Of the lines listed below, return exactly those that run from the line containing "ATOM 301 O O" through the line containing "ATOM 313 C CA", both included.

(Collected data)
----------------------------------------

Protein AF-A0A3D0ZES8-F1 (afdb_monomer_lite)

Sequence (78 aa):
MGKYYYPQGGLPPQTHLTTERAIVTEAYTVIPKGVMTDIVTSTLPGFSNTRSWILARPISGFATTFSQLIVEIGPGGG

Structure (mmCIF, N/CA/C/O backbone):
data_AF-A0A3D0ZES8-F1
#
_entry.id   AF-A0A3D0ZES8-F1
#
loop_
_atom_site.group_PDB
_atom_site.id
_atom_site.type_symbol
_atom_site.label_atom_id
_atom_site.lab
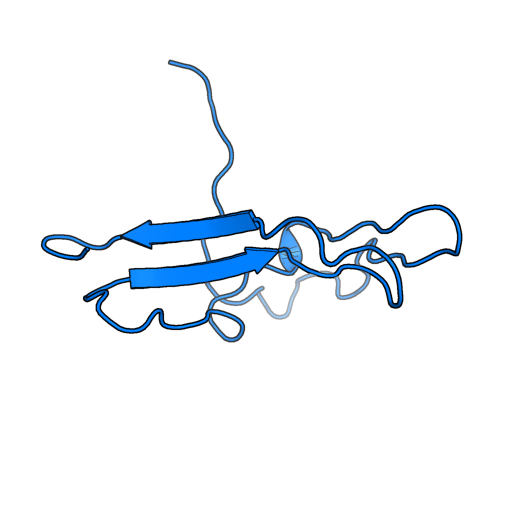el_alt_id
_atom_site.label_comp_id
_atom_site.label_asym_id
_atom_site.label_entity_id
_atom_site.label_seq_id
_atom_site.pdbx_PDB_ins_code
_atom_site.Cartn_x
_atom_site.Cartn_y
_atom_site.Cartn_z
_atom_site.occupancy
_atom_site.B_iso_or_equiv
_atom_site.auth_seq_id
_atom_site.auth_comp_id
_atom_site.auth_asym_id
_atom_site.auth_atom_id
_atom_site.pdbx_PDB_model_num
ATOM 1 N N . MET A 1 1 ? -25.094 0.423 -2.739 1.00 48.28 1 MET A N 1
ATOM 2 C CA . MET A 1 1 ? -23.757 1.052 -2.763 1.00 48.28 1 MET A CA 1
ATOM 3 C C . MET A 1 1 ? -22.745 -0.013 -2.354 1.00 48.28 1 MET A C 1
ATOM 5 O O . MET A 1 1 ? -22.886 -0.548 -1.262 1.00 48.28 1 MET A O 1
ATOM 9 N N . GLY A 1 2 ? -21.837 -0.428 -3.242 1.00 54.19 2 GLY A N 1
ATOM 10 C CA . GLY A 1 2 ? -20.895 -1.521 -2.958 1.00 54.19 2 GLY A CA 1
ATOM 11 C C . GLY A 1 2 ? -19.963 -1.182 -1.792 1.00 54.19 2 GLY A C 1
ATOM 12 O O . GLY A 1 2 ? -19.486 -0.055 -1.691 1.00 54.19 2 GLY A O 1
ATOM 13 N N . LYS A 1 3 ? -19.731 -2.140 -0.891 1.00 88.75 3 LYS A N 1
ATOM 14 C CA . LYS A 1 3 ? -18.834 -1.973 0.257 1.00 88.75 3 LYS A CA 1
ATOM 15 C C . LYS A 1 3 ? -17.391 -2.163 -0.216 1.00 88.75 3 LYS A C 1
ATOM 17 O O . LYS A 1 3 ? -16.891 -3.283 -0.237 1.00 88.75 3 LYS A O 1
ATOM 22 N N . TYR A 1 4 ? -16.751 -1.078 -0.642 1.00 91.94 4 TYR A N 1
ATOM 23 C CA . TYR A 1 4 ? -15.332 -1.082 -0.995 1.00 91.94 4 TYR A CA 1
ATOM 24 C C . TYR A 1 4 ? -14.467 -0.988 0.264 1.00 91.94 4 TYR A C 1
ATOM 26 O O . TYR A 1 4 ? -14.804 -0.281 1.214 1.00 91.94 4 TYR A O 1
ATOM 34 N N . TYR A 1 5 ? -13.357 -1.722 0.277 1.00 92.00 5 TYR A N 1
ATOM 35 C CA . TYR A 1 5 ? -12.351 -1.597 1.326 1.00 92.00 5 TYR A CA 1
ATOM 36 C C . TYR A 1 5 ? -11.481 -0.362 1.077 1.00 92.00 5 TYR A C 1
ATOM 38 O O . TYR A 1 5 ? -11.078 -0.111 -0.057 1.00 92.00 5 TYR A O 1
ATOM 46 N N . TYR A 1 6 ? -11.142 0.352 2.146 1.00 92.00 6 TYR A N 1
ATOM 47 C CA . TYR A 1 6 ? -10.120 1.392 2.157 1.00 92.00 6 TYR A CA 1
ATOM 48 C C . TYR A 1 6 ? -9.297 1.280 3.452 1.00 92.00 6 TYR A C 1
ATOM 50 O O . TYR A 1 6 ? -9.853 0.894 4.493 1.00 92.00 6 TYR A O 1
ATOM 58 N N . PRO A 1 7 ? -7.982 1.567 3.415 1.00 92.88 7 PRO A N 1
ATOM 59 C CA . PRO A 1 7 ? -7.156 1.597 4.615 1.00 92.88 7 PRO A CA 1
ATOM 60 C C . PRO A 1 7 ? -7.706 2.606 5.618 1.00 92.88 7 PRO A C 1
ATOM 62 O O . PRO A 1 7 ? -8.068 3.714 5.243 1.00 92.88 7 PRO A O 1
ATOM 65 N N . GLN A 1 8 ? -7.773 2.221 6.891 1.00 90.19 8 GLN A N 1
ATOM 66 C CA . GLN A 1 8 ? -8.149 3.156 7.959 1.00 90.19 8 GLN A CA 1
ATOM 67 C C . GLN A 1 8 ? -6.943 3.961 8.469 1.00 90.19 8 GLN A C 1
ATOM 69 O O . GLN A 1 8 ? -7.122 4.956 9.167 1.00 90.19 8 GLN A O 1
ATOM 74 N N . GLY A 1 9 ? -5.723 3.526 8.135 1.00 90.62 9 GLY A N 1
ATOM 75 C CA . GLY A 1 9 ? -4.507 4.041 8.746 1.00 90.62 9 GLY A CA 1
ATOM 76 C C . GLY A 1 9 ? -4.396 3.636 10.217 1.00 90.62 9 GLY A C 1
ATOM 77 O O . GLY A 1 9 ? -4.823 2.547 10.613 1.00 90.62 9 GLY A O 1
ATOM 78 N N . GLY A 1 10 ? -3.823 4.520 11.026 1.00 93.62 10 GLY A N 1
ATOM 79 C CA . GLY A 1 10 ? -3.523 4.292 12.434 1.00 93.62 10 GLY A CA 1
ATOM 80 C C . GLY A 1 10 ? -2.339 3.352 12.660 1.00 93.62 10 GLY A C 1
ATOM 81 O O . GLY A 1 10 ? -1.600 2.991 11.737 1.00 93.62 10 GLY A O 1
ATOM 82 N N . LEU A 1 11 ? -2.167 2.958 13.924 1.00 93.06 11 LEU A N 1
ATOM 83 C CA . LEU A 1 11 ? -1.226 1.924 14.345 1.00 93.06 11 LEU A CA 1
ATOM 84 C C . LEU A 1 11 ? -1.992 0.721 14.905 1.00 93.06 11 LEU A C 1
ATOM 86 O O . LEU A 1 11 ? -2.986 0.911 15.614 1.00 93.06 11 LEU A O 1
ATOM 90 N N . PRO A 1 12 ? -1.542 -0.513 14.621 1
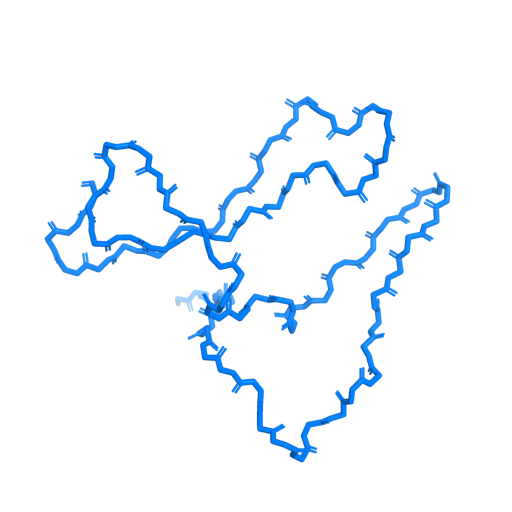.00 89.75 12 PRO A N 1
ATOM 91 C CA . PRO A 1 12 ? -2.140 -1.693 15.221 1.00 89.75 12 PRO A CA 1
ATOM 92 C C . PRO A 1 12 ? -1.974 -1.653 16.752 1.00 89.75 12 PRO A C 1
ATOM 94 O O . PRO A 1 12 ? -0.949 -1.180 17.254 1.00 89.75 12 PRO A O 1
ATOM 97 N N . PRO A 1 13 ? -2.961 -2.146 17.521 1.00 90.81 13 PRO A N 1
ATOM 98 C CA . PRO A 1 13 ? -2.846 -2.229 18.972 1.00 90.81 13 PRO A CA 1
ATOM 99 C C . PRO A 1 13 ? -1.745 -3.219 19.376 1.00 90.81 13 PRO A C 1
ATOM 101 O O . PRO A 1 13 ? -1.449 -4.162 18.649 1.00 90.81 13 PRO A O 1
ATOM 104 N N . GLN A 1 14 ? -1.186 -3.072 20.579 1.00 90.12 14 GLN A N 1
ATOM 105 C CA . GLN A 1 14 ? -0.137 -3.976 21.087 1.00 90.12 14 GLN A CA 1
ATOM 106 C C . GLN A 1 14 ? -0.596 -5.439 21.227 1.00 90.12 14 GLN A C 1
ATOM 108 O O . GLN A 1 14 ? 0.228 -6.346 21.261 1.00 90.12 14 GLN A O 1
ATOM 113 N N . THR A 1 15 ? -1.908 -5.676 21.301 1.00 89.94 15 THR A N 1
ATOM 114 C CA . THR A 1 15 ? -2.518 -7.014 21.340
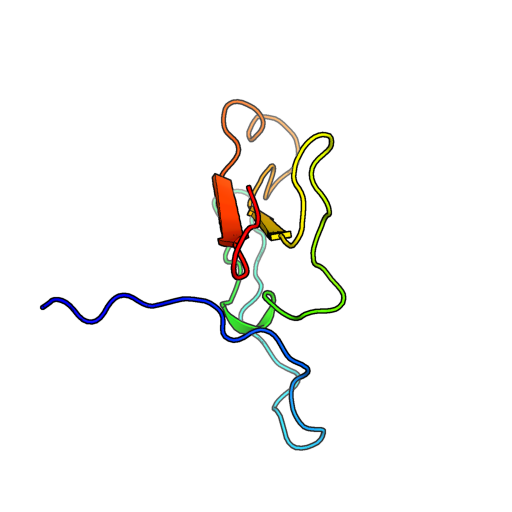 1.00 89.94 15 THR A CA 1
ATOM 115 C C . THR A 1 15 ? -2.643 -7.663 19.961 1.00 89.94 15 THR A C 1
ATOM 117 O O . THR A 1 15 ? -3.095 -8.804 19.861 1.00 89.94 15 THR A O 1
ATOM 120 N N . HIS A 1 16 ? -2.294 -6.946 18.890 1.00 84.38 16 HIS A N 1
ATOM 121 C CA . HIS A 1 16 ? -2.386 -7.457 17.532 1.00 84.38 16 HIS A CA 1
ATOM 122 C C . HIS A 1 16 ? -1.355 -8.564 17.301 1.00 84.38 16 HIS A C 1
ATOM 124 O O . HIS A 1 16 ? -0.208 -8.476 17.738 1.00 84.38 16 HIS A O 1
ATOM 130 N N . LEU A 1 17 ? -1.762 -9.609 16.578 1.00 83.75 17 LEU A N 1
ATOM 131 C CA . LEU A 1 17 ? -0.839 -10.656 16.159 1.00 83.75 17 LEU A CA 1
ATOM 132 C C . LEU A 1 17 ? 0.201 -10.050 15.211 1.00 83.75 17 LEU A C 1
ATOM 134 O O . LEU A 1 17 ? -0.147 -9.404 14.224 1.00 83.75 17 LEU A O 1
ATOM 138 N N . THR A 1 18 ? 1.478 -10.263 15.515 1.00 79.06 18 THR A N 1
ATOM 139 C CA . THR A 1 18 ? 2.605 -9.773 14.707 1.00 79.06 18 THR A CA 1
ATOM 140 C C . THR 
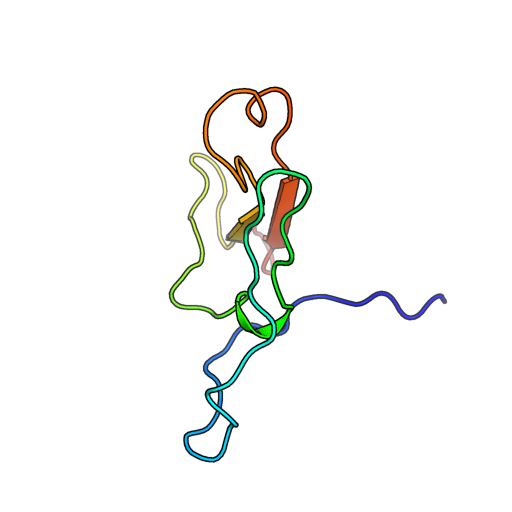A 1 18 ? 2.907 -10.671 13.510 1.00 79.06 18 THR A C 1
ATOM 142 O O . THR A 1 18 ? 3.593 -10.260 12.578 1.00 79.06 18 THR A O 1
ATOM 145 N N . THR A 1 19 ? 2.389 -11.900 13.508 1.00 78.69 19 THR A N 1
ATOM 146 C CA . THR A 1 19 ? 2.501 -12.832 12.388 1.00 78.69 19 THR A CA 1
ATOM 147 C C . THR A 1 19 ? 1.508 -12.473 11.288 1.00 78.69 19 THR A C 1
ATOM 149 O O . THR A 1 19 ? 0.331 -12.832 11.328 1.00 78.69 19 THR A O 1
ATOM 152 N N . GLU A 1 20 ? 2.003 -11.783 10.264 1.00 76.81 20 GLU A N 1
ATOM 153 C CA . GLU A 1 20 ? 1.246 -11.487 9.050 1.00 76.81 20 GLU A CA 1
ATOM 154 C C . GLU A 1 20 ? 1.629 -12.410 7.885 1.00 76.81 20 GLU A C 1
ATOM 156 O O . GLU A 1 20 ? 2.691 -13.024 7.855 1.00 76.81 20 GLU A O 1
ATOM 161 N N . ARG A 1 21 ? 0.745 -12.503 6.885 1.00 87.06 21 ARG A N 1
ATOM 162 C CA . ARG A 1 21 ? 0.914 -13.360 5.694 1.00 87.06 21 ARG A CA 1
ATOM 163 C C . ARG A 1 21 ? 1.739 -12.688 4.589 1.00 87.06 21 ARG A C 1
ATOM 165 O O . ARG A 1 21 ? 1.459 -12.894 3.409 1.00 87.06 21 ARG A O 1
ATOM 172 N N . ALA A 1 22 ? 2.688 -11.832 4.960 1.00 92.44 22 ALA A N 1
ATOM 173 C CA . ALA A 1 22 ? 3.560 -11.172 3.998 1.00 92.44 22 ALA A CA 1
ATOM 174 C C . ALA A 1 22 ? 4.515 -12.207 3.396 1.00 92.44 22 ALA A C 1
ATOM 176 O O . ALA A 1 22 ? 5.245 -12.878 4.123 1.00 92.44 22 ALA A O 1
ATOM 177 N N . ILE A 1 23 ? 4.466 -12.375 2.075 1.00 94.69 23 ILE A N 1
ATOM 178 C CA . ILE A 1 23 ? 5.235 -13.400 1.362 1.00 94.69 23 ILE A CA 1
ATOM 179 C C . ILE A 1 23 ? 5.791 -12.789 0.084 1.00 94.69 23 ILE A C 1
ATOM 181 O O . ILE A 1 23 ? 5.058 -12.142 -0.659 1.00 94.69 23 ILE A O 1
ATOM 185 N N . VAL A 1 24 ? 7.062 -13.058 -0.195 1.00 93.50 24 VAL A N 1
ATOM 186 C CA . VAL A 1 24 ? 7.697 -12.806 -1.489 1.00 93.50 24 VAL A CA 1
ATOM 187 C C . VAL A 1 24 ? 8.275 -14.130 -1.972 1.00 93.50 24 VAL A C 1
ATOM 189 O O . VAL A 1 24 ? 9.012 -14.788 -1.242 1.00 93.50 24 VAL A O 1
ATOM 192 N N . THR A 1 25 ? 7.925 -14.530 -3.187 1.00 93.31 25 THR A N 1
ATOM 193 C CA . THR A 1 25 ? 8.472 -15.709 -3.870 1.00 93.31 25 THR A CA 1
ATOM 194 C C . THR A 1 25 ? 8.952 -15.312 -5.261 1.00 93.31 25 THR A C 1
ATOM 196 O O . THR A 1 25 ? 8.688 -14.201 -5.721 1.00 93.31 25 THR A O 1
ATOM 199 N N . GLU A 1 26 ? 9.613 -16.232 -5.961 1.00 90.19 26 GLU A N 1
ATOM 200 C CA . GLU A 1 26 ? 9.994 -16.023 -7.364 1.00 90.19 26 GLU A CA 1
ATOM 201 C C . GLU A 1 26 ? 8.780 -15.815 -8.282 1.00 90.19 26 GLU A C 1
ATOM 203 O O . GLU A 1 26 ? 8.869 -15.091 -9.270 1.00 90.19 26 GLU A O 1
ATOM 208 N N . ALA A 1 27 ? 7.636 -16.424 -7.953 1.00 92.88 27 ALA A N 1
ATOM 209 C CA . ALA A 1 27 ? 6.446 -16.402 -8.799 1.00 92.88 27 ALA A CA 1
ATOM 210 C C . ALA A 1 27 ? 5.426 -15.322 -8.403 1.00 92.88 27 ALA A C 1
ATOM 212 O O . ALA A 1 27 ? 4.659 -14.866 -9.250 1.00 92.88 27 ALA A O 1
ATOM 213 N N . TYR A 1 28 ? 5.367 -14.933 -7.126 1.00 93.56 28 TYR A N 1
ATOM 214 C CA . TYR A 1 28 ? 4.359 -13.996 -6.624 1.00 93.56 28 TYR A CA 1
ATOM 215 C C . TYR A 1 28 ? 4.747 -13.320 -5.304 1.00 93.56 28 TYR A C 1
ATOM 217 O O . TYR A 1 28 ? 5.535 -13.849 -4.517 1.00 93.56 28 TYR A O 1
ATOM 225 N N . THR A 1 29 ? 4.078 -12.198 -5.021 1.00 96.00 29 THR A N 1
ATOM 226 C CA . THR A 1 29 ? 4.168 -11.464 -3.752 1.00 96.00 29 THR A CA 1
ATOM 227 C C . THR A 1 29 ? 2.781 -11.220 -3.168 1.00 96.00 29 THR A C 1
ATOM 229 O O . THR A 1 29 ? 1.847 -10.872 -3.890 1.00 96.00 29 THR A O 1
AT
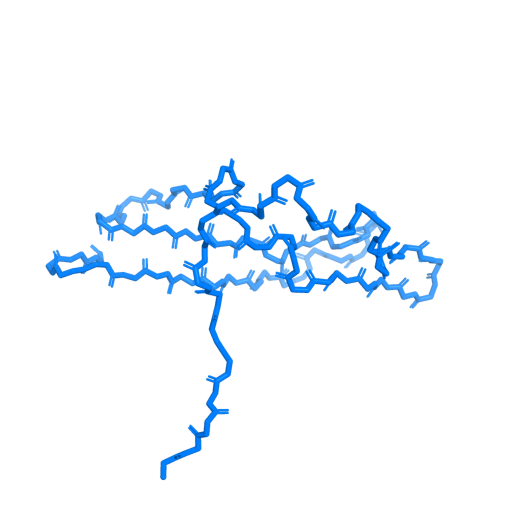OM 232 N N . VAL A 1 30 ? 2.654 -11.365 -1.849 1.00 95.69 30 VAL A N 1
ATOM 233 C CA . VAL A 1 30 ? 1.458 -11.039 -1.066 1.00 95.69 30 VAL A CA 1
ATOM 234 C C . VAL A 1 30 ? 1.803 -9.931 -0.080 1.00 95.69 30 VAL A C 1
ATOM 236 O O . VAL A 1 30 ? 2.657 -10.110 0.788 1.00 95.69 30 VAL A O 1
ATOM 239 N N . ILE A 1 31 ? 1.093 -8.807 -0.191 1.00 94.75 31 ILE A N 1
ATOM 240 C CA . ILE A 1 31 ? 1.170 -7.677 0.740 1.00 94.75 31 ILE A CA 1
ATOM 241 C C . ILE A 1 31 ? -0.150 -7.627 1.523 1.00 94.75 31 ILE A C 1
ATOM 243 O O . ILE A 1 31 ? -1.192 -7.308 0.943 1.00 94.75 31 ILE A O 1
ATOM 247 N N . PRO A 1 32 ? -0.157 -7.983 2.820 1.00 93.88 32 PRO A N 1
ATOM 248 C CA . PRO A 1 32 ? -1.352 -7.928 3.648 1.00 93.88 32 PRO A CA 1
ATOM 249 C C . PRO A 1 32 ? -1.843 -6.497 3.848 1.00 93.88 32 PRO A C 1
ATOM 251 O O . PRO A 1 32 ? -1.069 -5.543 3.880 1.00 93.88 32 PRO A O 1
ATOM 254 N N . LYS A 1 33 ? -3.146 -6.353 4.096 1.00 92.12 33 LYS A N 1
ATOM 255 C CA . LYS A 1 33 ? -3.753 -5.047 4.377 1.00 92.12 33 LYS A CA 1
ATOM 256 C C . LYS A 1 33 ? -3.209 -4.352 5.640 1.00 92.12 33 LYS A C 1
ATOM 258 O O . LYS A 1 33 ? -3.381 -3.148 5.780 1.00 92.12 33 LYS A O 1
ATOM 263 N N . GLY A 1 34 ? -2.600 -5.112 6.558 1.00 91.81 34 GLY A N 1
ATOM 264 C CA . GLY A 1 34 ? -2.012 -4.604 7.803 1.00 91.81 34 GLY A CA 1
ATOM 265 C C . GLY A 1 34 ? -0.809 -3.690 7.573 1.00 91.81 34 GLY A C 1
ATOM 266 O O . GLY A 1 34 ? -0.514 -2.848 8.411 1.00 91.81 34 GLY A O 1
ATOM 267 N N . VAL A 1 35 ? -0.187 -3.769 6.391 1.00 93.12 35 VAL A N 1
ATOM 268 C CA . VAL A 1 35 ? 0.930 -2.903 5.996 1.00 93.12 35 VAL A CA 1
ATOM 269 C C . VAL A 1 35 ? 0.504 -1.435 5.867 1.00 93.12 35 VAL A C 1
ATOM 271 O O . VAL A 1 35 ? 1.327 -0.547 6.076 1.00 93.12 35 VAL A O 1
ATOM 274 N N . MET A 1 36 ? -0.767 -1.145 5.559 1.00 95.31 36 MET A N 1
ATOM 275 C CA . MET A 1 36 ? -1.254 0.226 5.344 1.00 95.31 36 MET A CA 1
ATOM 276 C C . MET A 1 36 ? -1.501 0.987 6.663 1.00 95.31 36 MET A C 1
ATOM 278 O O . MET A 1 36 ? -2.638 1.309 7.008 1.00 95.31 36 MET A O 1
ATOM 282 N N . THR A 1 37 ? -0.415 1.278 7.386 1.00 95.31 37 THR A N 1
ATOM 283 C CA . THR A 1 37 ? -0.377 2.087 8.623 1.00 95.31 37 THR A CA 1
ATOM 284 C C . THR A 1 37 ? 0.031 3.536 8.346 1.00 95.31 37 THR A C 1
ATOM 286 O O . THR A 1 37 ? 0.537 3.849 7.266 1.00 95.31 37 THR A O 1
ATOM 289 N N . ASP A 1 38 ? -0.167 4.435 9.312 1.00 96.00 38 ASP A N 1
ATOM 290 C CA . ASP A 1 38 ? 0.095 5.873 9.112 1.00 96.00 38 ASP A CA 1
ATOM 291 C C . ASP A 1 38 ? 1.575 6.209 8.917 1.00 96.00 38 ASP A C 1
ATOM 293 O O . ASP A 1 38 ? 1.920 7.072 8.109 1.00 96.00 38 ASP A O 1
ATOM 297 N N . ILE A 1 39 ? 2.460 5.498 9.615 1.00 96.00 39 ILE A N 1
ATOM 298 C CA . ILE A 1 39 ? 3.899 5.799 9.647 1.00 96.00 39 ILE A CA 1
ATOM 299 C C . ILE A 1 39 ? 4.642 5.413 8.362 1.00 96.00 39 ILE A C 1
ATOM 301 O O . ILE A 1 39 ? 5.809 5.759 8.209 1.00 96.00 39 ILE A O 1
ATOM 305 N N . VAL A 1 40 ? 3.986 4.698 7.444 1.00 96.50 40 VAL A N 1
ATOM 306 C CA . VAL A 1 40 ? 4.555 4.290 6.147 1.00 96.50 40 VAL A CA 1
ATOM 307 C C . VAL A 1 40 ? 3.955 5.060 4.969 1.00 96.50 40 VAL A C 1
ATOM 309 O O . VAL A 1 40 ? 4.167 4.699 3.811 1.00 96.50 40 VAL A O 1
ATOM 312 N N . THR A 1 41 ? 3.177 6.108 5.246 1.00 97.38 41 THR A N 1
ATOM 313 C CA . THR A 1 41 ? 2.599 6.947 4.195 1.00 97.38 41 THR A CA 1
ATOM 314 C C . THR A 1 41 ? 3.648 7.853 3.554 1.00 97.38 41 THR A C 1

----------------------------------------

[Answer area]
ATOM 301 O O . ILE A 1 39 ? 5.809 5.759 8.209 1.00 96.00 39 ILE A O 1
ATOM 305 N N . VAL A 1 40 ? 3.986 4.698 7.444 1.00 96.50 40 VAL A N 1
ATOM 306 C CA . VAL A 1 40 ? 4.555 4.290 6.147 1.00 96.50 40 VAL A CA 1
ATOM 307 C C . VAL A 1 40 ? 3.955 5.060 4.969 1.00 96.50 40 VAL A C 1
ATOM 309 O O . VAL A 1 40 ? 4.167 4.699 3.811 1.00 96.50 40 VAL A O 1
ATOM 312 N N . THR A 1 41 ? 3.177 6.108 5.246 1.00 97.38 41 THR A N 1
ATOM 313 C CA . THR A 1 41 ? 2.599 6.947 4.195 1.00 97.38 41 THR A CA 1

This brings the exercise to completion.